Никакого Леандера. А также никаких признаков того, что он был здесь. На моей кровати лежал только большой тёмно-серый вещевой мешок, который мне было позволено взять в качестве багажа. Ничего больше. Снова я возмущённо покачала головой, когда прочитала короткий список, на котором стояло, что мне понадобится в Колорадо. Два, три комплекта для переодевания, тёплая куртка для самолёта (с кондиционером!), прочная обувь, туалетные принадлежности. Больше ничего. Другая информация была такой же скудной, что у меня каждый раз, когда я читала её, проходила по шее неприятная дрожь. На аэропорту меня встретят и отвезут к первому месту назначения.
Длительность терапии зависит от моей готовности к сотрудничеству и моего развития. Полное время - три месяца. А при хорошем поведении меньше? Что именно они под этим подразумевали? Я даже не могла посмотреть в Google Earth, где находился это место назначения и ранчо, на котором мы должны будем остановиться, потому что адрес был не указан, хотя я была уверенна, что мои родители получили целый список данных. Кроме того я даже не хотела этого знать. Тимбукту или Америка, это были далёкие, неизвестные, чужие края без единого знакомого человека, который меня ожидал. Даже Карибские острова, при таких условиях, не могли бы меня заманить.

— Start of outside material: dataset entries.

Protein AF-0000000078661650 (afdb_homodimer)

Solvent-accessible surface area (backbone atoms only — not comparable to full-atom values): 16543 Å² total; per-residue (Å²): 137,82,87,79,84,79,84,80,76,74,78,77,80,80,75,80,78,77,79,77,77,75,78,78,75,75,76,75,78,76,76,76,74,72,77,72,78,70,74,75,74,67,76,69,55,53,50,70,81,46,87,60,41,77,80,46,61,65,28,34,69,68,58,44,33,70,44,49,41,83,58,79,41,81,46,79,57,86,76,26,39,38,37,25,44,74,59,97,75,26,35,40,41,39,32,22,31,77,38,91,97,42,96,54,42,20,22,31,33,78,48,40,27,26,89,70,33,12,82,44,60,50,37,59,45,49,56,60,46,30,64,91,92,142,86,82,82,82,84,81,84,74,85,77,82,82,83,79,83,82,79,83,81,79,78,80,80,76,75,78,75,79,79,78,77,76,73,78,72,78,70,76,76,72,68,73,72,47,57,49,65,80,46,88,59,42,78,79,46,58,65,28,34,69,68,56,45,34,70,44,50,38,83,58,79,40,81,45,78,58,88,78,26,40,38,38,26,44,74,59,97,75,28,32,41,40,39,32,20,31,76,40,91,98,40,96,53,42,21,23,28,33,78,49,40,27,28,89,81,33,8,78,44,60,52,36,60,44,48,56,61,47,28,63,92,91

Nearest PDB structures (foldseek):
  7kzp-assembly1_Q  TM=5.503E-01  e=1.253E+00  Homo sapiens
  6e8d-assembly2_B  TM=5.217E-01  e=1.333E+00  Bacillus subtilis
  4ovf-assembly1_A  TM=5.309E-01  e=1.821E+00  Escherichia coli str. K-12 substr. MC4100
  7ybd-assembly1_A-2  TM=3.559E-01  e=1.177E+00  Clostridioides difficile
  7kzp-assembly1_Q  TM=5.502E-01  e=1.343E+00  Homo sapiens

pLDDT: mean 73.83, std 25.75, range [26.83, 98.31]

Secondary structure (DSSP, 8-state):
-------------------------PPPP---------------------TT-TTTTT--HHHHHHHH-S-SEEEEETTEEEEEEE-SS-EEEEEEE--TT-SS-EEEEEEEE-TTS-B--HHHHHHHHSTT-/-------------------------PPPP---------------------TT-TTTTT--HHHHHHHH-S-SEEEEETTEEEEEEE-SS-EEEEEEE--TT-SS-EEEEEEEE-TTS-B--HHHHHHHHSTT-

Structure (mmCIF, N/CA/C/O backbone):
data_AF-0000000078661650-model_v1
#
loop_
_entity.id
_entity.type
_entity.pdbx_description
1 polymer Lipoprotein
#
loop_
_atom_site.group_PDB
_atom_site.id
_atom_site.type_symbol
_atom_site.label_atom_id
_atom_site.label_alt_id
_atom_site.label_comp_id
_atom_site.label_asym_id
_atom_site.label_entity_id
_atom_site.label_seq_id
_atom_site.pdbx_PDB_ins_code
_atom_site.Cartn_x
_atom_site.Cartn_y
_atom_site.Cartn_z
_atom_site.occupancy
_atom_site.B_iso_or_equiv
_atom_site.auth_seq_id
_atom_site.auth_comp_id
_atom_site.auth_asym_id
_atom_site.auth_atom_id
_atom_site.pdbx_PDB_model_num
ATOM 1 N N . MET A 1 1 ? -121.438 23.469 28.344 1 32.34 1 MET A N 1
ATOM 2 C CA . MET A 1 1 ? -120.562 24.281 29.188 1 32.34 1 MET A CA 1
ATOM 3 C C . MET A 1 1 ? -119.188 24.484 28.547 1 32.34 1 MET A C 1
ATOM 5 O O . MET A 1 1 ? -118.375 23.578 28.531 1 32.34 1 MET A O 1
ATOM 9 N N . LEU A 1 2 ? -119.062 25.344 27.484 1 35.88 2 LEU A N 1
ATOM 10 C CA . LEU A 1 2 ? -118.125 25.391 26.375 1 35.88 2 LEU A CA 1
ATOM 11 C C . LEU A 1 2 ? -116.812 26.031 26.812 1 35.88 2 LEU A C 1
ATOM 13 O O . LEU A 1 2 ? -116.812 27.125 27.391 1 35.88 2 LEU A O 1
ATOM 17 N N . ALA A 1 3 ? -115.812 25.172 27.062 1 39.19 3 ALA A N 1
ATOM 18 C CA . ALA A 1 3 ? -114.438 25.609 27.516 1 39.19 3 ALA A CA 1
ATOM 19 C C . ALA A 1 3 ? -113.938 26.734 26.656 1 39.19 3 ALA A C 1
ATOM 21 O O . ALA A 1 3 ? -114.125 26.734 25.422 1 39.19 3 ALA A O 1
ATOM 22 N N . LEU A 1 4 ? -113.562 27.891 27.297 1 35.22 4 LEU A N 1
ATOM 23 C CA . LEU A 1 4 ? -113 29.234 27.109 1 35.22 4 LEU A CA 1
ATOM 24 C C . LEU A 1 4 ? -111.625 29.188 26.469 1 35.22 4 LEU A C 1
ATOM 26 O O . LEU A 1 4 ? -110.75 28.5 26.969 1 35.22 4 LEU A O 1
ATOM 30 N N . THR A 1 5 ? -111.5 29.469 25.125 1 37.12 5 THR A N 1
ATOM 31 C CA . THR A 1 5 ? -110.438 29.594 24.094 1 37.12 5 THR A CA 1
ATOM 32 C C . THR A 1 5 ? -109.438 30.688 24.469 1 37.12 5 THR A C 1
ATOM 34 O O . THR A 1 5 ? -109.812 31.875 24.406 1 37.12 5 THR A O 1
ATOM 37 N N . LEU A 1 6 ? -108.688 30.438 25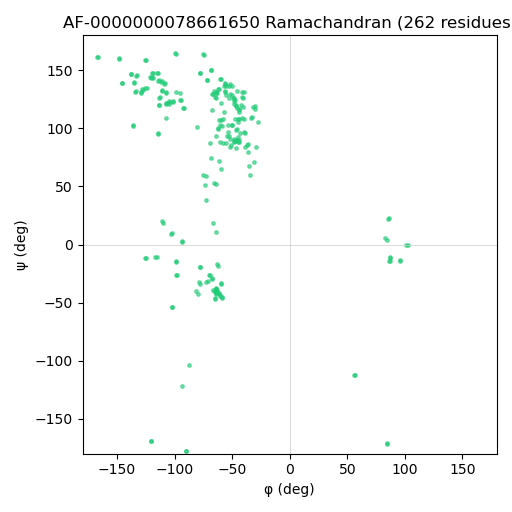.641 1 34.78 6 LEU A N 1
ATOM 38 C CA . LEU A 1 6 ? -107.75 31.438 26.141 1 34.78 6 LEU A CA 1
ATOM 39 C C . LEU A 1 6 ? -106.688 31.781 25.094 1 34.78 6 LEU A C 1
ATOM 41 O O . LEU A 1 6 ? -106.125 30.875 24.438 1 34.78 6 LEU A O 1
ATOM 45 N N . ALA A 1 7 ? -106.75 33 24.469 1 35.91 7 ALA A N 1
ATOM 46 C CA . ALA A 1 7 ? -106.062 33.75 23.422 1 35.91 7 ALA A CA 1
ATOM 47 C C . ALA A 1 7 ? -104.562 33.969 23.797 1 35.91 7 ALA A C 1
ATOM 49 O O . ALA A 1 7 ? -104.25 34.344 24.922 1 35.91 7 ALA A O 1
ATOM 50 N N . SER A 1 8 ? -103.562 33.156 23.172 1 38.53 8 SER A N 1
ATOM 51 C CA . SER A 1 8 ? -102.125 32.812 23.125 1 38.53 8 SER A CA 1
ATOM 52 C C . SER A 1 8 ? -101.312 34 22.688 1 38.53 8 SER A C 1
ATOM 54 O O . SER A 1 8 ? -101.25 34.312 21.5 1 38.53 8 SER A O 1
ATOM 56 N N . CYS A 1 9 ? -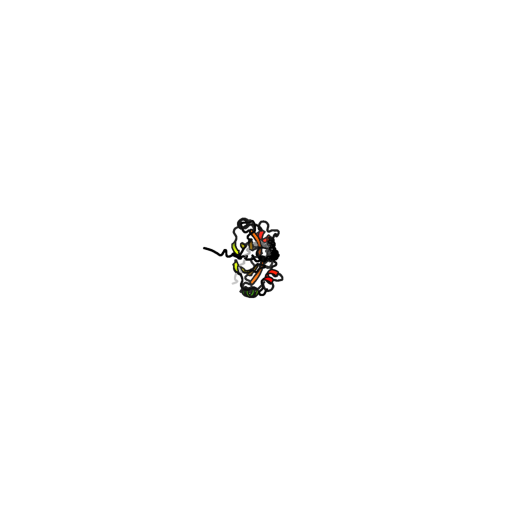101.375 35.219 23.25 1 31.78 9 CYS A N 1
ATOM 57 C CA . CYS A 1 9 ? -100.75 36.375 22.609 1 31.78 9 CYS A CA 1
ATOM 58 C C . CYS A 1 9 ? -99.25 36.25 22.578 1 31.78 9 CYS A C 1
ATOM 60 O O . CYS A 1 9 ? -98.562 36.656 23.531 1 31.78 9 CYS A O 1
ATOM 62 N N . GLY A 1 10 ? -98.5 35.094 22.734 1 34.69 10 GLY A N 1
ATOM 63 C CA . GLY A 1 10 ? -97.062 35.156 23.078 1 34.69 10 GLY A CA 1
ATOM 64 C C . GLY A 1 10 ? -96.188 35.781 22 1 34.69 10 GLY A C 1
ATOM 65 O O . GLY A 1 10 ? -95.938 35.125 20.984 1 34.69 10 GLY A O 1
ATOM 66 N N . GLY A 1 11 ? -96.312 37 21.344 1 34 11 GLY A N 1
ATOM 67 C CA . GLY A 1 11 ? -95.625 37.375 20.156 1 34 11 GLY A CA 1
ATOM 68 C C . GLY A 1 11 ? -94.125 37.656 20.422 1 34 11 GLY A C 1
ATOM 69 O O . GLY A 1 11 ? -93.75 38.75 20.875 1 34 11 GLY A O 1
ATOM 70 N N . GLY A 1 12 ? -93.312 36.969 21.281 1 35.56 12 GLY A N 1
ATOM 71 C CA . GLY A 1 12 ? -92 37.469 21.531 1 35.56 12 GLY A CA 1
ATOM 72 C C . GLY A 1 12 ? -91.125 37.5 20.281 1 35.56 12 GLY A C 1
ATOM 73 O O . GLY A 1 12 ? -91.125 36.594 19.469 1 35.56 12 GLY A O 1
ATOM 74 N N . GLY A 1 13 ? -90.938 38.625 19.594 1 32.78 13 GLY A N 1
ATOM 75 C CA . GLY A 1 13 ? -90.188 38.875 18.391 1 32.78 13 GLY A CA 1
ATOM 76 C C . GLY A 1 13 ? -88.688 38.469 18.531 1 32.78 13 GLY A C 1
ATOM 77 O O . GLY A 1 13 ? -88.125 38.594 19.609 1 32.78 13 GLY A O 1
ATOM 78 N N . ALA A 1 14 ? -88.25 37.438 17.766 1 38.62 14 ALA A N 1
ATOM 79 C CA . ALA A 1 14 ? -86.938 36.781 17.547 1 38.62 14 ALA A CA 1
ATOM 80 C C . ALA A 1 14 ? -85.875 37.781 17.109 1 38.62 14 ALA A C 1
ATOM 82 O O . ALA A 1 14 ? -86.062 38.531 16.141 1 38.62 14 ALA A O 1
ATOM 83 N N . MET A 1 15 ? -85.188 38.438 18.062 1 38.41 15 MET A N 1
ATOM 84 C CA . MET A 1 15 ? -84.062 39.312 17.688 1 38.41 15 MET A CA 1
ATOM 85 C C . MET A 1 15 ? -83.125 38.594 16.734 1 38.41 15 MET A C 1
ATOM 87 O O . MET A 1 15 ? -82.812 37.406 16.922 1 38.41 15 MET A O 1
ATOM 91 N N . PRO A 1 16 ? -82.812 39.031 15.477 1 37.78 16 PRO A N 1
ATOM 92 C CA . PRO A 1 16 ? -82 38.406 14.438 1 37.78 16 PRO A CA 1
ATOM 93 C C . PRO A 1 16 ? -80.562 38.156 14.891 1 37.78 16 PRO A C 1
ATOM 95 O O . PRO A 1 16 ? -80.062 38.906 15.719 1 37.78 16 PRO A O 1
ATOM 98 N N . 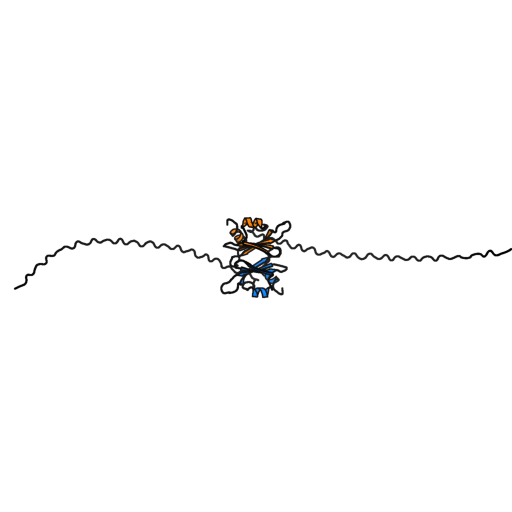ALA A 1 17 ? -80.125 36.906 15.164 1 39.62 17 ALA A N 1
ATOM 99 C CA . ALA A 1 17 ? -78.812 36.406 15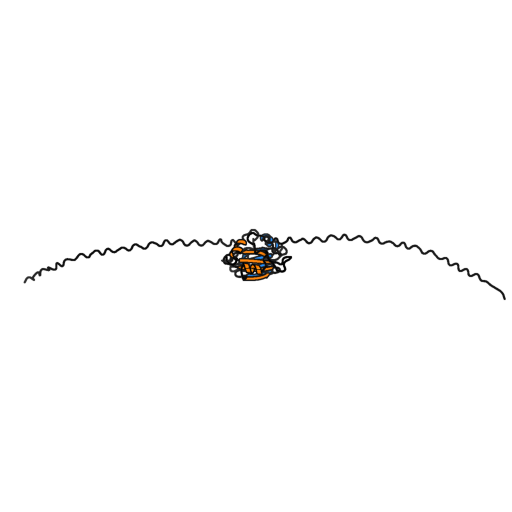.469 1 39.62 17 ALA A CA 1
ATOM 100 C C . ALA A 1 17 ? -77.75 36.969 14.484 1 39.62 17 ALA A C 1
ATOM 102 O O . ALA A 1 17 ? -78.062 37.031 13.281 1 39.62 17 ALA A O 1
ATOM 103 N N . GLY A 1 18 ? -77 38.031 14.883 1 35.94 18 GLY A N 1
ATOM 104 C CA . GLY A 1 18 ? -75.938 38.562 14.086 1 35.94 18 GLY A CA 1
ATOM 105 C C . GLY A 1 18 ? -75 37.5 13.523 1 35.94 18 GLY A C 1
ATOM 106 O O . GLY A 1 18 ? -74.875 36.438 14.117 1 35.94 18 GLY A O 1
ATOM 107 N N . LYS A 1 19 ? -74.875 37.375 12.219 1 38.22 19 LYS A N 1
ATOM 108 C CA . LYS A 1 19 ? -74 36.469 11.438 1 38.22 19 LYS A CA 1
ATOM 109 C C . LYS A 1 19 ? -72.562 36.562 11.883 1 38.22 19 LYS A C 1
ATOM 111 O O . LYS A 1 19 ? -72 37.656 11.883 1 38.22 19 LYS A O 1
ATOM 116 N N . THR A 1 20 ? -72.062 35.844 12.953 1 43 20 THR A N 1
ATOM 117 C CA . THR A 1 20 ? -70.688 35.75 13.227 1 43 20 THR A CA 1
ATOM 118 C C . THR A 1 20 ? -69.875 35.375 11.969 1 43 20 THR A C 1
ATOM 120 O O . THR A 1 20 ? -70.188 34.344 11.352 1 43 20 THR A O 1
ATOM 123 N N . THR A 1 21 ? -69.375 36.25 11.125 1 42.28 21 THR A N 1
ATOM 124 C CA . THR A 1 21 ? -68.5 36 10 1 42.28 21 THR A CA 1
ATOM 125 C C . THR A 1 21 ? -67.312 35.156 10.438 1 42.28 21 THR A C 1
ATOM 127 O O . THR A 1 21 ? -66.562 35.562 11.32 1 42.28 21 THR A O 1
ATOM 130 N N . ALA A 1 22 ? -67.438 33.812 10.453 1 47 22 ALA A N 1
ATOM 131 C CA . ALA A 1 22 ? -66.312 32.906 10.648 1 47 22 ALA A CA 1
ATOM 132 C C . ALA A 1 22 ? -65.062 33.312 9.82 1 47 22 ALA A C 1
ATOM 134 O O . ALA A 1 22 ? -65.188 33.469 8.602 1 47 22 ALA A O 1
ATOM 135 N N . ILE A 1 23 ? -64.188 34.156 10.336 1 44.88 23 ILE A N 1
ATOM 136 C CA . ILE A 1 23 ? -62.906 34.469 9.695 1 44.88 23 ILE A CA 1
ATOM 137 C C . ILE A 1 23 ? -62.219 33.156 9.258 1 44.88 23 ILE A C 1
ATOM 139 O O . ILE A 1 23 ? -61.938 32.281 10.086 1 44.88 23 ILE A O 1
ATOM 143 N N . ARG A 1 24 ? -62.531 32.531 8.078 1 44.75 24 ARG A N 1
ATOM 144 C CA . ARG A 1 24 ? -61.812 31.391 7.488 1 44.75 24 ARG A CA 1
ATOM 145 C C . ARG A 1 24 ? -60.312 31.625 7.52 1 44.75 24 ARG A C 1
ATOM 147 O O . ARG A 1 24 ? -59.812 32.625 6.977 1 44.75 24 ARG A O 1
ATOM 154 N N . SER A 1 25 ? -59.5 31.234 8.578 1 50.91 25 SER A N 1
ATOM 155 C CA . SER A 1 25 ? -58.062 31.219 8.656 1 50.91 25 SER A CA 1
ATOM 156 C C . SER A 1 25 ? -57.438 30.641 7.383 1 50.91 25 SER A C 1
ATOM 158 O O . SER A 1 25 ? -57.875 29.609 6.887 1 50.91 25 SER A O 1
ATOM 160 N N . ALA A 1 26 ? -56.812 31.453 6.539 1 55.16 26 ALA A N 1
ATOM 161 C CA . ALA A 1 26 ? -56.062 31.062 5.355 1 55.16 26 ALA A CA 1
ATOM 162 C C . ALA A 1 26 ? -55.125 29.922 5.668 1 55.16 26 ALA A C 1
ATOM 164 O O . ALA A 1 26 ? -54.562 29.844 6.773 1 55.16 26 ALA A O 1
ATOM 165 N N . PRO A 1 27 ? -55.281 28.719 4.957 1 53.44 27 PRO A N 1
ATOM 166 C CA . PRO A 1 27 ? -54.344 27.609 5.215 1 53.44 27 PRO A CA 1
ATOM 167 C C . PRO A 1 27 ? -52.875 28.047 5.184 1 53.44 27 PRO A C 1
ATOM 169 O O . PRO A 1 27 ? -52.531 28.984 4.469 1 53.44 27 PRO A O 1
ATOM 172 N N . PRO A 1 28 ? -52.125 27.781 6.211 1 56.81 28 PRO A N 1
ATOM 173 C CA . PRO A 1 28 ? -50.688 28.141 6.203 1 56.81 28 PRO A CA 1
ATOM 174 C C . PRO A 1 28 ? -50 27.75 4.906 1 56.81 28 PRO A C 1
ATOM 176 O O . PRO A 1 28 ? -50.438 26.797 4.23 1 56.81 28 PRO A O 1
ATOM 179 N N . PRO A 1 29 ? -49.219 28.641 4.273 1 51.28 29 PRO A N 1
ATOM 180 C CA . PRO A 1 29 ? -48.5 28.297 3.047 1 51.28 29 PRO A CA 1
ATOM 181 C C . PRO A 1 29 ? -47.75 26.984 3.158 1 51.28 29 PRO A C 1
ATOM 183 O O . PRO A 1 29 ? -47.312 26.609 4.25 1 51.28 29 PRO A O 1
ATOM 186 N N . ALA A 1 30 ? -47.938 26.031 2.266 1 49.97 30 ALA A N 1
ATOM 187 C CA . ALA A 1 30 ? -47.25 24.75 2.154 1 49.97 30 ALA A CA 1
ATOM 188 C C . ALA A 1 30 ? -45.719 24.969 2.205 1 49.97 30 ALA A C 1
ATOM 190 O O . ALA A 1 30 ? -45.188 25.844 1.523 1 49.97 30 ALA A O 1
ATOM 191 N N . ARG A 1 31 ? -45.094 24.719 3.271 1 47.72 31 ARG A N 1
ATOM 192 C CA . ARG A 1 31 ? -43.625 24.75 3.305 1 47.72 31 ARG A CA 1
ATOM 193 C C . ARG A 1 31 ? -43.031 24.062 2.082 1 47.72 31 ARG A C 1
ATOM 195 O O . ARG A 1 31 ? -43.375 22.906 1.788 1 47.72 31 ARG A O 1
ATOM 202 N N . THR A 1 32 ? -42.656 24.75 1.008 1 48.97 32 THR A N 1
ATOM 203 C CA . THR A 1 32 ? -41.906 24.156 -0.089 1 48.97 32 THR A CA 1
ATOM 204 C C . THR A 1 32 ? -40.75 23.297 0.446 1 48.97 32 THR A C 1
ATOM 206 O O . THR A 1 32 ? -39.875 23.797 1.143 1 48.97 32 THR A O 1
ATOM 209 N N . SER A 1 33 ? -40.969 22 0.7 1 49.38 33 SER A N 1
ATOM 210 C CA . SER A 1 33 ? -39.875 21.094 1.018 1 49.38 33 SER A CA 1
ATOM 211 C C . SER A 1 33 ? -38.719 21.234 0.024 1 49.38 33 SER A C 1
ATOM 213 O O . SER A 1 33 ? -38.906 21.062 -1.181 1 49.38 33 SER A O 1
ATOM 215 N N . VAL A 1 34 ? -37.719 22.141 0.212 1 50.28 34 VAL A N 1
ATOM 216 C CA . VAL A 1 34 ? -36.469 22.094 -0.553 1 50.28 34 VAL A CA 1
ATOM 217 C C . VAL A 1 34 ? -36.031 20.656 -0.729 1 50.28 34 VAL A C 1
ATOM 219 O O . VAL A 1 34 ? -35.938 19.906 0.245 1 50.28 34 VAL A O 1
ATOM 222 N N . PRO A 1 35 ? -36.156 20.109 -1.976 1 44.44 35 PRO A N 1
ATOM 223 C CA . PRO A 1 35 ? -35.656 18.734 -2.127 1 44.44 35 PRO A CA 1
ATOM 224 C C . PRO A 1 35 ? -34.312 18.5 -1.454 1 44.44 35 PRO A C 1
ATOM 226 O O . PRO A 1 35 ? -33.438 19.375 -1.497 1 44.44 35 PRO A O 1
ATOM 229 N N . ARG A 1 36 ? -34.188 17.672 -0.459 1 45.97 36 ARG A N 1
ATOM 230 C CA . ARG A 1 36 ? -32.938 17.25 0.1 1 45.97 36 ARG A CA 1
ATOM 231 C C . ARG A 1 36 ? -31.922 16.906 -1.005 1 45.97 36 ARG A C 1
ATOM 233 O O . ARG A 1 36 ? -32.281 16.297 -2.008 1 45.97 36 ARG A O 1
ATOM 240 N N . PRO A 1 37 ? -30.828 17.656 -1.15 1 42.34 37 PRO A N 1
ATOM 241 C CA . PRO A 1 37 ? -29.891 17.281 -2.215 1 42.34 37 PRO A CA 1
ATOM 242 C C . PRO A 1 37 ? -29.703 15.766 -2.324 1 42.34 37 PRO A C 1
ATOM 244 O O . PRO A 1 37 ? -29.734 15.055 -1.314 1 42.34 37 PRO A O 1
ATOM 247 N N . ALA A 1 38 ? -30.031 15.141 -3.441 1 39.81 38 ALA A N 1
ATOM 248 C CA . ALA A 1 38 ? -29.797 13.719 -3.691 1 39.81 38 ALA A CA 1
ATOM 249 C C . ALA A 1 38 ? -28.438 13.289 -3.15 1 39.81 38 ALA A C 1
ATOM 251 O O . ALA A 1 38 ? -27.5 14.094 -3.076 1 39.81 38 ALA A O 1
ATOM 252 N N . PRO A 1 39 ? -28.406 12.297 -2.34 1 35.06 39 PRO A N 1
ATOM 253 C CA . PRO A 1 39 ? -27.062 11.875 -1.898 1 35.06 39 PRO A CA 1
ATOM 254 C C . PRO A 1 39 ? -26.062 11.805 -3.045 1 35.06 39 PRO A C 1
ATOM 256 O O . PRO A 1 39 ? -26.406 11.344 -4.137 1 35.06 39 PRO A O 1
ATOM 259 N N . VAL A 1 40 ? -25.156 12.695 -3.113 1 32.72 40 VAL A N 1
ATOM 260 C CA . VAL A 1 40 ? -24.062 12.539 -4.062 1 32.72 40 VAL A CA 1
ATOM 261 C C . VAL A 1 40 ? -23.688 11.062 -4.164 1 32.72 40 VAL A C 1
ATOM 263 O O . VAL A 1 40 ? -23.391 10.422 -3.152 1 32.72 40 VAL A O 1
ATOM 266 N N . THR A 1 41 ? -24.344 10.289 -5.016 1 30.12 41 THR A N 1
ATOM 267 C CA . THR A 1 41 ? -23.875 8.93 -5.277 1 30.12 41 THR A CA 1
ATOM 268 C C . THR A 1 41 ? -22.344 8.867 -5.273 1 30.12 41 THR A C 1
ATOM 270 O O . THR A 1 41 ? -21.688 9.539 -6.074 1 30.12 41 THR A O 1
ATOM 273 N N . ARG A 1 42 ? -21.672 8.82 -4.168 1 32.19 42 ARG A N 1
ATOM 274 C CA . ARG A 1 42 ? -20.234 8.594 -4.129 1 32.19 42 ARG A CA 1
ATOM 275 C C . ARG A 1 42 ? -19.812 7.562 -5.172 1 32.19 42 ARG A C 1
ATOM 277 O O . ARG A 1 42 ? -20.406 6.48 -5.254 1 32.19 42 ARG A O 1
ATOM 284 N N . PRO A 1 43 ? -19.375 8 -6.316 1 30.53 43 PRO A N 1
ATOM 285 C CA . PRO A 1 43 ? -19.016 6.957 -7.273 1 30.53 43 PRO A CA 1
ATOM 286 C C . PRO A 1 43 ? -18.516 5.68 -6.59 1 30.53 43 PRO A C 1
ATOM 288 O O . PRO A 1 43 ? -17.953 5.742 -5.5 1 30.53 43 PRO A O 1
ATOM 291 N N . TYR A 1 44 ? -19.141 4.539 -6.695 1 30.34 44 TYR A N 1
ATOM 292 C CA . TYR A 1 44 ? -18.75 3.178 -6.34 1 30.34 44 TYR A CA 1
ATOM 293 C C . TYR A 1 44 ? -17.25 2.98 -6.496 1 30.34 44 TYR A C 1
ATOM 295 O O . TYR A 1 44 ? -16.625 3.625 -7.336 1 30.34 44 TYR A O 1
ATOM 303 N N . ALA A 1 45 ? -16.562 2.672 -5.426 1 37.06 45 ALA A N 1
ATOM 304 C CA . ALA A 1 45 ? -15.172 2.234 -5.457 1 37.06 45 ALA A CA 1
ATOM 305 C C . ALA A 1 45 ? -14.867 1.465 -6.738 1 37.06 45 ALA A C 1
ATOM 307 O O . ALA A 1 45 ? -15.508 0.454 -7.031 1 37.06 45 ALA A O 1
ATOM 308 N N . GLN A 1 46 ? -14.812 2.031 -7.824 1 39.78 46 GLN A N 1
ATOM 309 C CA . GLN A 1 46 ? -14.461 1.152 -8.93 1 39.78 46 GLN A CA 1
ATOM 310 C C . GLN A 1 46 ? -13.312 0.223 -8.555 1 39.78 46 GLN A C 1
ATOM 312 O O . GLN A 1 46 ? -12.258 0.681 -8.117 1 39.78 46 GLN A O 1
ATOM 317 N N . VAL A 1 47 ? -13.68 -0.913 -8.023 1 47.16 47 VAL A N 1
ATOM 318 C CA . VAL A 1 47 ? -12.68 -1.971 -7.957 1 47.16 47 VAL A CA 1
ATOM 319 C C . VAL A 1 47 ? -11.664 -1.799 -9.086 1 47.16 47 VAL A C 1
ATOM 321 O O . VAL A 1 47 ? -12.039 -1.509 -10.227 1 47.16 47 VAL A O 1
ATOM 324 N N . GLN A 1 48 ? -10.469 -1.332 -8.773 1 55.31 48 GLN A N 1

Тем не менее меня бесило то, что я не получила больше информации. Наверное, это было принципом терапии, заставить умереть нас дураками, а также, что мы должны были одичать, потому что я плохо могла представить себе, как на протяжении трёх месяцев, я смогу обойтись двумя или тремя комплектами одежды и одной парой обуви.
А я была не особенно тщеславной. Без дальнейших церемоний, я схватила вещевой мешок, встала перед открытым шкафом и засунула в него всё, что могла найти из моих любимых вещей. С каждым следующим предметом я становилась всё более нервной и взволнованной, пока в конце концов, без разбора, не начала втискивать книги, компакт-диски и наконец помятый ноутбук.
Он, хотя после его краха со стеной больше не включался, но если Леандер вдруг вернётся один в мою комнату и возьмёт власть в свои руки, то я ожидала от него, что он отремонтирует его и начнёт снова просиживать ночи на пролёт со своими чат-друзьями. Это был тот образ, который я почти не могла вынести.
- Мы не можем поехать. Не получится, - сказала я устало, когда папа час спустя зашёл в мою комнату, где я словно тень самой себя сидела на вещевом мешке и почти не могла дышать от тошноты. С каждой минутой, за которую Леандер не возвращался домой, паника в моём животе усиливалась и теперь она была даже ещё сильнее, чем перед нашим шоу на Рождество, когда я думала, что меня вырвет на подиум, как только я выйду на него.
Улететь на три месяца без прощания? Да, с ребятами это было возможно, хотя даже об этом я между тем горько сожалела, но Леандер зависел от меня! Это броситься в глаза, что тут, в моей комнате, живёт существо и ворует еду из кухни и обильно принимает душ и пользуется туалетом. Пока я была здесь, странные происшествия могли всегда быть объяснены моим присутствием, но сейчас это должно было заставить маму и папу сомневаться в своём уме!
Прежде всего, мама с недавних времён была почти весь день одна дома, она не сможет это пережить. Её нервы и без Леандера были полностью перевозбуждены, она почти всё время только и делала, что плакала.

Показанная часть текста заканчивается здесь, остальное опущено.